◆ WORK REQUIRED
Pictures aside, output each record exactly.

◆ Records contained in a dataset
-----
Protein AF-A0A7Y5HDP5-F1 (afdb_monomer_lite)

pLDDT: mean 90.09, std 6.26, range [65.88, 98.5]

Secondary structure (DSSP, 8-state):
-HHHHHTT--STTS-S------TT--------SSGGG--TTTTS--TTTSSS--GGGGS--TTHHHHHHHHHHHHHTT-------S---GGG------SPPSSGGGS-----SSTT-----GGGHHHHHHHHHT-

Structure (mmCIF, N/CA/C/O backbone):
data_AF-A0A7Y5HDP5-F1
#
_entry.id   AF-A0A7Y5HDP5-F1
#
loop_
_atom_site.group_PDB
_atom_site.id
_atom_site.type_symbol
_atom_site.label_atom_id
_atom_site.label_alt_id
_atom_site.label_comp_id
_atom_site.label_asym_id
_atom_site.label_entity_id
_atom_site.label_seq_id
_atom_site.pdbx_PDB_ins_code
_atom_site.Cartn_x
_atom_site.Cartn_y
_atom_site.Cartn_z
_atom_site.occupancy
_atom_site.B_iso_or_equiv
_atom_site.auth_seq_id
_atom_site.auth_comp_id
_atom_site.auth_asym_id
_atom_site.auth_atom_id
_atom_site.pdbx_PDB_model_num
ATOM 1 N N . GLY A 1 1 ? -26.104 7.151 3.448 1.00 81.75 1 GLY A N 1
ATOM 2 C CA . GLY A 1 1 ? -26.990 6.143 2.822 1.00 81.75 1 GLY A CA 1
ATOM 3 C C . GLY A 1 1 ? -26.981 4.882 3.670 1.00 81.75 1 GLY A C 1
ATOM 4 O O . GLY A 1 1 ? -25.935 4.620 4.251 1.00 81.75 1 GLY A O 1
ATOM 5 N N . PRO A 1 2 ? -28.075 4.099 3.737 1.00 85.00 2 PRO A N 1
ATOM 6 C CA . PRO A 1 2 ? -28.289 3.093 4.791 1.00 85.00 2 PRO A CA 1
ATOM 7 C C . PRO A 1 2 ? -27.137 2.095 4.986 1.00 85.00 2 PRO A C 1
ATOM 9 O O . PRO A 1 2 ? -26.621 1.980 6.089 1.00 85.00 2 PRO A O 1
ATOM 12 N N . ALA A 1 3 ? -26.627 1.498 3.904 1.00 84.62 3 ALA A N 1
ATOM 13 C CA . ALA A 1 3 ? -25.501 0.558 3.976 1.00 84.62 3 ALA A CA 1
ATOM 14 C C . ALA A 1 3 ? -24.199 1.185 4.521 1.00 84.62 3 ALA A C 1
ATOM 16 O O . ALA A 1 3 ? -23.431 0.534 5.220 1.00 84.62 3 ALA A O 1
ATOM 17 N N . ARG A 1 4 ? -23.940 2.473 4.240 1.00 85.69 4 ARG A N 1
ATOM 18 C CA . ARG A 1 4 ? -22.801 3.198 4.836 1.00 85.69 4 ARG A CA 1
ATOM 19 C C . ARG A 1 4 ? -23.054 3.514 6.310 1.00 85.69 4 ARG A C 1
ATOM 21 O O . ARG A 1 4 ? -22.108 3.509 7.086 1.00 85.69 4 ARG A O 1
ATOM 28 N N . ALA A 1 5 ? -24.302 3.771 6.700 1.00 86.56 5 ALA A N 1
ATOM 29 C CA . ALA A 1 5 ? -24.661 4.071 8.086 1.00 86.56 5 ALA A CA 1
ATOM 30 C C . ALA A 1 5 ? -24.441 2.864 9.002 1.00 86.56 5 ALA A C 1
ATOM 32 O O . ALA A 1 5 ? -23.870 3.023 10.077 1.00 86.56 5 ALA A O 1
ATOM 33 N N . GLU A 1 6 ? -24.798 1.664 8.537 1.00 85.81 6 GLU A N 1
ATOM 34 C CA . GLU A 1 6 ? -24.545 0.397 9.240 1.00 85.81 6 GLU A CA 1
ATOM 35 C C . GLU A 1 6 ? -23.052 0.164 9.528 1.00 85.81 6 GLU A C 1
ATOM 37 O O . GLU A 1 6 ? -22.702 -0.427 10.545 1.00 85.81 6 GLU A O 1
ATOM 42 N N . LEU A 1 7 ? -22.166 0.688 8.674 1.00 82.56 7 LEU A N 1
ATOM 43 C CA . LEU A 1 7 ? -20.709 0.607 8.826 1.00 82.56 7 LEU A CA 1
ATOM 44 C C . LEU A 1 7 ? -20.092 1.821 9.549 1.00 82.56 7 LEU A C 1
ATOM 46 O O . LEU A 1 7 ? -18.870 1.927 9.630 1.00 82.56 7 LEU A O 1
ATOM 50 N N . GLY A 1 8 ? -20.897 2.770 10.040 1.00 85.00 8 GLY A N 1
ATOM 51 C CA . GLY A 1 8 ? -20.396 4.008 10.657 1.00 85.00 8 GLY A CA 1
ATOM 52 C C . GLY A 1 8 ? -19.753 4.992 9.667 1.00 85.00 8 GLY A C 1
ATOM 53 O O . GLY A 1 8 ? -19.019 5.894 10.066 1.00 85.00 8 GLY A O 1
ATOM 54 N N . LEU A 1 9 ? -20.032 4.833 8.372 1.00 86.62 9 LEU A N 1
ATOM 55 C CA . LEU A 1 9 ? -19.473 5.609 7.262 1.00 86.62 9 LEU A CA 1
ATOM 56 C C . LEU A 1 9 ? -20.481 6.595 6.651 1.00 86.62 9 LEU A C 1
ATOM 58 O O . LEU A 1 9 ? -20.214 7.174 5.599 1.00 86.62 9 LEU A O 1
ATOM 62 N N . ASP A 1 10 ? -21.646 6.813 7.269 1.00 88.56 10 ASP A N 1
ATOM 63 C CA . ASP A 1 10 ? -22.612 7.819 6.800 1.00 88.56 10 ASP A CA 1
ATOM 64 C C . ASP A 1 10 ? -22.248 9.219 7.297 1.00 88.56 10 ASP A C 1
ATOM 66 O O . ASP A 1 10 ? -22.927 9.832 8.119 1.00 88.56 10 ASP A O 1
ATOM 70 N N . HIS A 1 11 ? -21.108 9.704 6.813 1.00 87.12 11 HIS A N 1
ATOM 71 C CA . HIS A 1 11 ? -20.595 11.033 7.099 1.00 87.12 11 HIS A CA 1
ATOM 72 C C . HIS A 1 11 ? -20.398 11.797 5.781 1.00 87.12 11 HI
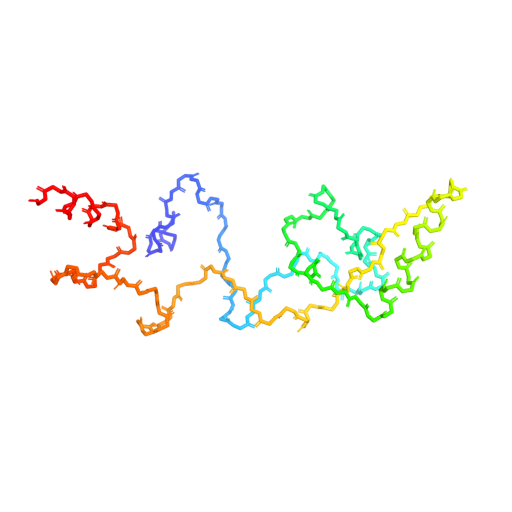S A C 1
ATOM 74 O O . HIS A 1 11 ? -19.863 11.218 4.834 1.00 87.12 11 HIS A O 1
ATOM 80 N N . PRO A 1 12 ? -20.677 13.115 5.706 1.00 88.88 12 PRO A N 1
ATOM 81 C CA . PRO A 1 12 ? -20.454 13.927 4.497 1.00 88.88 12 PRO A CA 1
ATOM 82 C C . PRO A 1 12 ? -19.021 13.908 3.925 1.00 88.88 12 PRO A C 1
ATOM 84 O O . PRO A 1 12 ? -18.785 14.388 2.825 1.00 88.88 12 PRO A O 1
ATOM 87 N N . ARG A 1 13 ? -18.051 13.368 4.674 1.00 88.31 13 ARG A N 1
ATOM 88 C CA . ARG A 1 13 ? -16.629 13.234 4.290 1.00 88.31 13 ARG A CA 1
ATOM 89 C C . ARG A 1 13 ? -16.230 11.807 3.899 1.00 88.31 13 ARG A C 1
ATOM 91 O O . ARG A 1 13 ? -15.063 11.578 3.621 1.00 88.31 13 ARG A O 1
-----
◆ COMPLETED EXERCISE
Protein AF-A0A7Y5HDP5-F1 (afdb_monomer_lite)

pLDDT: mean 90.09, std 6.26, range [65.88, 98.5]

Secondary structure (DSSP, 8-state):
-HHHHHTT--STTS-S------TT--------SSGGG--TTTTS--TTTSSS--GGGGS--TTHHHHHHHHHHHHHTT-------S---GGG------SPPSSGGGS-----SSTT-----GGGHHHHHHHHHT-

Structure (mmCIF, N/CA/C/O backbone):
data_AF-A0A7Y5HDP5-F1
#
_entry.id   AF-A0A7Y5HDP5-F1
#
loop_
_atom_site.group_PDB
_atom_site.id
_atom_site.type_symbol
_atom_site.label_atom_id
_atom_site.label_alt_id
_atom_site.label_comp_id
_atom_site.label_asym_id
_atom_site.label_entity_id
_atom_site.label_seq_id
_atom_site.pdbx_PDB_ins_code
_atom_site.Cartn_x
_atom_site.Cartn_y
_atom_site.Cartn_z
_atom_site.occupancy
_atom_site.B_iso_or_equiv
_atom_site.auth_seq_id
_atom_site.auth_comp_id
_atom_site.auth_asym_id
_atom_site.auth_atom_id
_atom_site.pdbx_PDB_model_num
ATOM 1 N N . GLY A 1 1 ? -26.104 7.151 3.448 1.00 81.75 1 GLY A N 1
ATOM 2 C CA . GLY A 1 1 ? -26.990 6.143 2.822 1.00 81.75 1 GLY A CA 1
ATOM 3 C C . GLY A 1 1 ? -26.981 4.882 3.670 1.00 81.75 1 GLY A C 1
ATOM 4 O O . GLY A 1 1 ? -25.935 4.620 4.251 1.00 81.75 1 GLY A O 1
ATOM 5 N N . PRO A 1 2 ? -28.075 4.099 3.737 1.00 85.00 2 PRO A N 1
ATOM 6 C CA . PRO A 1 2 ? -28.289 3.093 4.791 1.00 85.00 2 PRO A CA 1
ATOM 7 C C . PRO A 1 2 ? -27.137 2.095 4.986 1.00 85.00 2 PRO A C 1
ATOM 9 O O . PRO A 1 2 ? -26.621 1.980 6.089 1.00 85.00 2 PRO A O 1
ATOM 12 N N . ALA A 1 3 ? -26.627 1.498 3.904 1.00 84.62 3 ALA A N 1
ATOM 13 C CA . ALA A 1 3 ? -25.501 0.558 3.976 1.00 84.62 3 ALA A CA 1
ATOM 14 C C . ALA A 1 3 ? -24.199 1.185 4.521 1.00 84.62 3 ALA A C 1
ATOM 16 O O . ALA A 1 3 ? -23.431 0.534 5.220 1.00 84.62 3 ALA A O 1
ATOM 17 N N . ARG A 1 4 ? -23.940 2.473 4.240 1.00 85.69 4 ARG A N 1
ATOM 18 C CA . ARG A 1 4 ? -22.801 3.198 4.836 1.00 85.69 4 ARG A CA 1
ATOM 19 C C . ARG A 1 4 ? -23.054 3.514 6.310 1.00 85.69 4 ARG A C 1
ATOM 21 O O . ARG A 1 4 ? -22.108 3.509 7.086 1.00 85.69 4 ARG A O 1
ATOM 28 N N . ALA A 1 5 ? -24.302 3.771 6.700 1.00 86.56 5 ALA A N 1
ATOM 29 C CA . ALA A 1 5 ? -24.661 4.071 8.086 1.00 86.56 5 ALA A CA 1
ATOM 30 C C . ALA A 1 5 ? -24.441 2.864 9.002 1.00 86.56 5 ALA A C 1
ATOM 32 O O . ALA A 1 5 ? -23.870 3.023 10.077 1.00 86.56 5 ALA A O 1
ATOM 33 N N . GLU A 1 6 ? -24.798 1.664 8.537 1.00 85.81 6 GLU A N 1
ATOM 34 C CA . GLU A 1 6 ? -24.545 0.397 9.240 1.00 85.81 6 GLU A CA 1
ATOM 35 C C . GLU A 1 6 ? -23.052 0.164 9.528 1.00 85.81 6 GLU A C 1
ATOM 37 O O . GLU A 1 6 ? -22.702 -0.427 10.545 1.00 85.81 6 GLU A O 1
ATOM 42 N N . LEU A 1 7 ? -22.166 0.688 8.674 1.00 82.56 7 LEU A N 1
ATOM 43 C CA . LEU A 1 7 ? -20.709 0.607 8.826 1.00 82.56 7 LEU A CA 1
ATOM 44 C C . LEU A 1 7 ? -20.092 1.821 9.549 1.00 82.56 7 LEU A C 1
ATOM 46 O O . LEU A 1 7 ? -18.870 1.927 9.630 1.00 82.56 7 LEU A O 1
ATOM 50 N N . GLY A 1 8 ? -20.897 2.770 10.040 1.00 85.00 8 GLY A N 1
ATOM 51 C CA . GLY A 1 8 ? -20.396 4.008 10.657 1.00 85.00 8 GLY A CA 1
ATOM 52 C C . GLY A 1 8 ? -19.753 4.992 9.667 1.00 85.00 8 GLY A C 1
ATOM 53 O O . GLY A 1 8 ? -19.019 5.894 10.066 1.00 85.00 8 GLY A O 1
ATOM 54 N N . LEU A 1 9 ? -20.032 4.833 8.372 1.00 86.62 9 LEU A N 1
ATOM 55 C CA . LEU A 1 9 ? -19.473 5.609 7.262 1.00 86.62 9 LEU A CA 1
ATOM 56 C C . LEU A 1 9 ? -20.481 6.595 6.651 1.00 86.62 9 LEU A C 1
ATOM 58 O O . LEU A 1 9 ? -20.214 7.174 5.599 1.00 86.62 9 LEU A O 1
ATOM 62 N N . ASP A 1 10 ? -21.646 6.813 7.269 1.00 88.56 10 ASP A N 1
ATOM 63 C CA . ASP A 1 10 ? -22.612 7.819 6.800 1.00 88.56 10 ASP A CA 1
ATOM 64 C C . ASP A 1 10 ? -22.248 9.219 7.297 1.00 88.56 10 ASP A C 1
ATOM 66 O O . ASP A 1 10 ? -22.927 9.832 8.119 1.00 88.56 10 ASP A O 1
ATOM 70 N N . HIS A 1 11 ? -21.108 9.704 6.813 1.00 87.12 11 HIS A N 1
ATOM 71 C CA . HIS A 1 11 ? -20.595 11.033 7.099 1.00 87.12 11 HIS A CA 1
ATOM 72 C C . HIS A 1 11 ? -20.398 11.797 5.781 1.00 87.12 11 HI
S A C 1
ATOM 74 O O . HIS A 1 11 ? -19.863 11.218 4.834 1.00 87.12 11 HIS A O 1
ATOM 80 N N . PRO A 1 12 ? -20.677 13.115 5.706 1.00 88.88 12 PRO A N 1
ATOM 81 C CA . PRO A 1 12 ? -20.454 13.927 4.497 1.00 88.88 12 PRO A CA 1
ATOM 82 C C . PRO A 1 12 ? -19.021 13.908 3.925 1.00 88.88 12 PRO A C 1
ATOM 84 O O . PRO A 1 12 ? -18.785 14.388 2.825 1.00 88.88 12 PRO A O 1
ATOM 87 N N . ARG A 1 13 ? -18.051 13.368 4.674 1.00 88.31 13 ARG A N 1
ATOM 88 C CA . ARG A 1 13 ? -16.629 13.234 4.290 1.00 88.31 13 ARG A CA 1
ATOM 89 C C . ARG A 1 13 ? -16.230 11.807 3.899 1.00 88.31 13 ARG A C 1
ATOM 91 O O . ARG A 1 13 ? -15.063 11.578 3.621 1.00 88.31 13 ARG A O 1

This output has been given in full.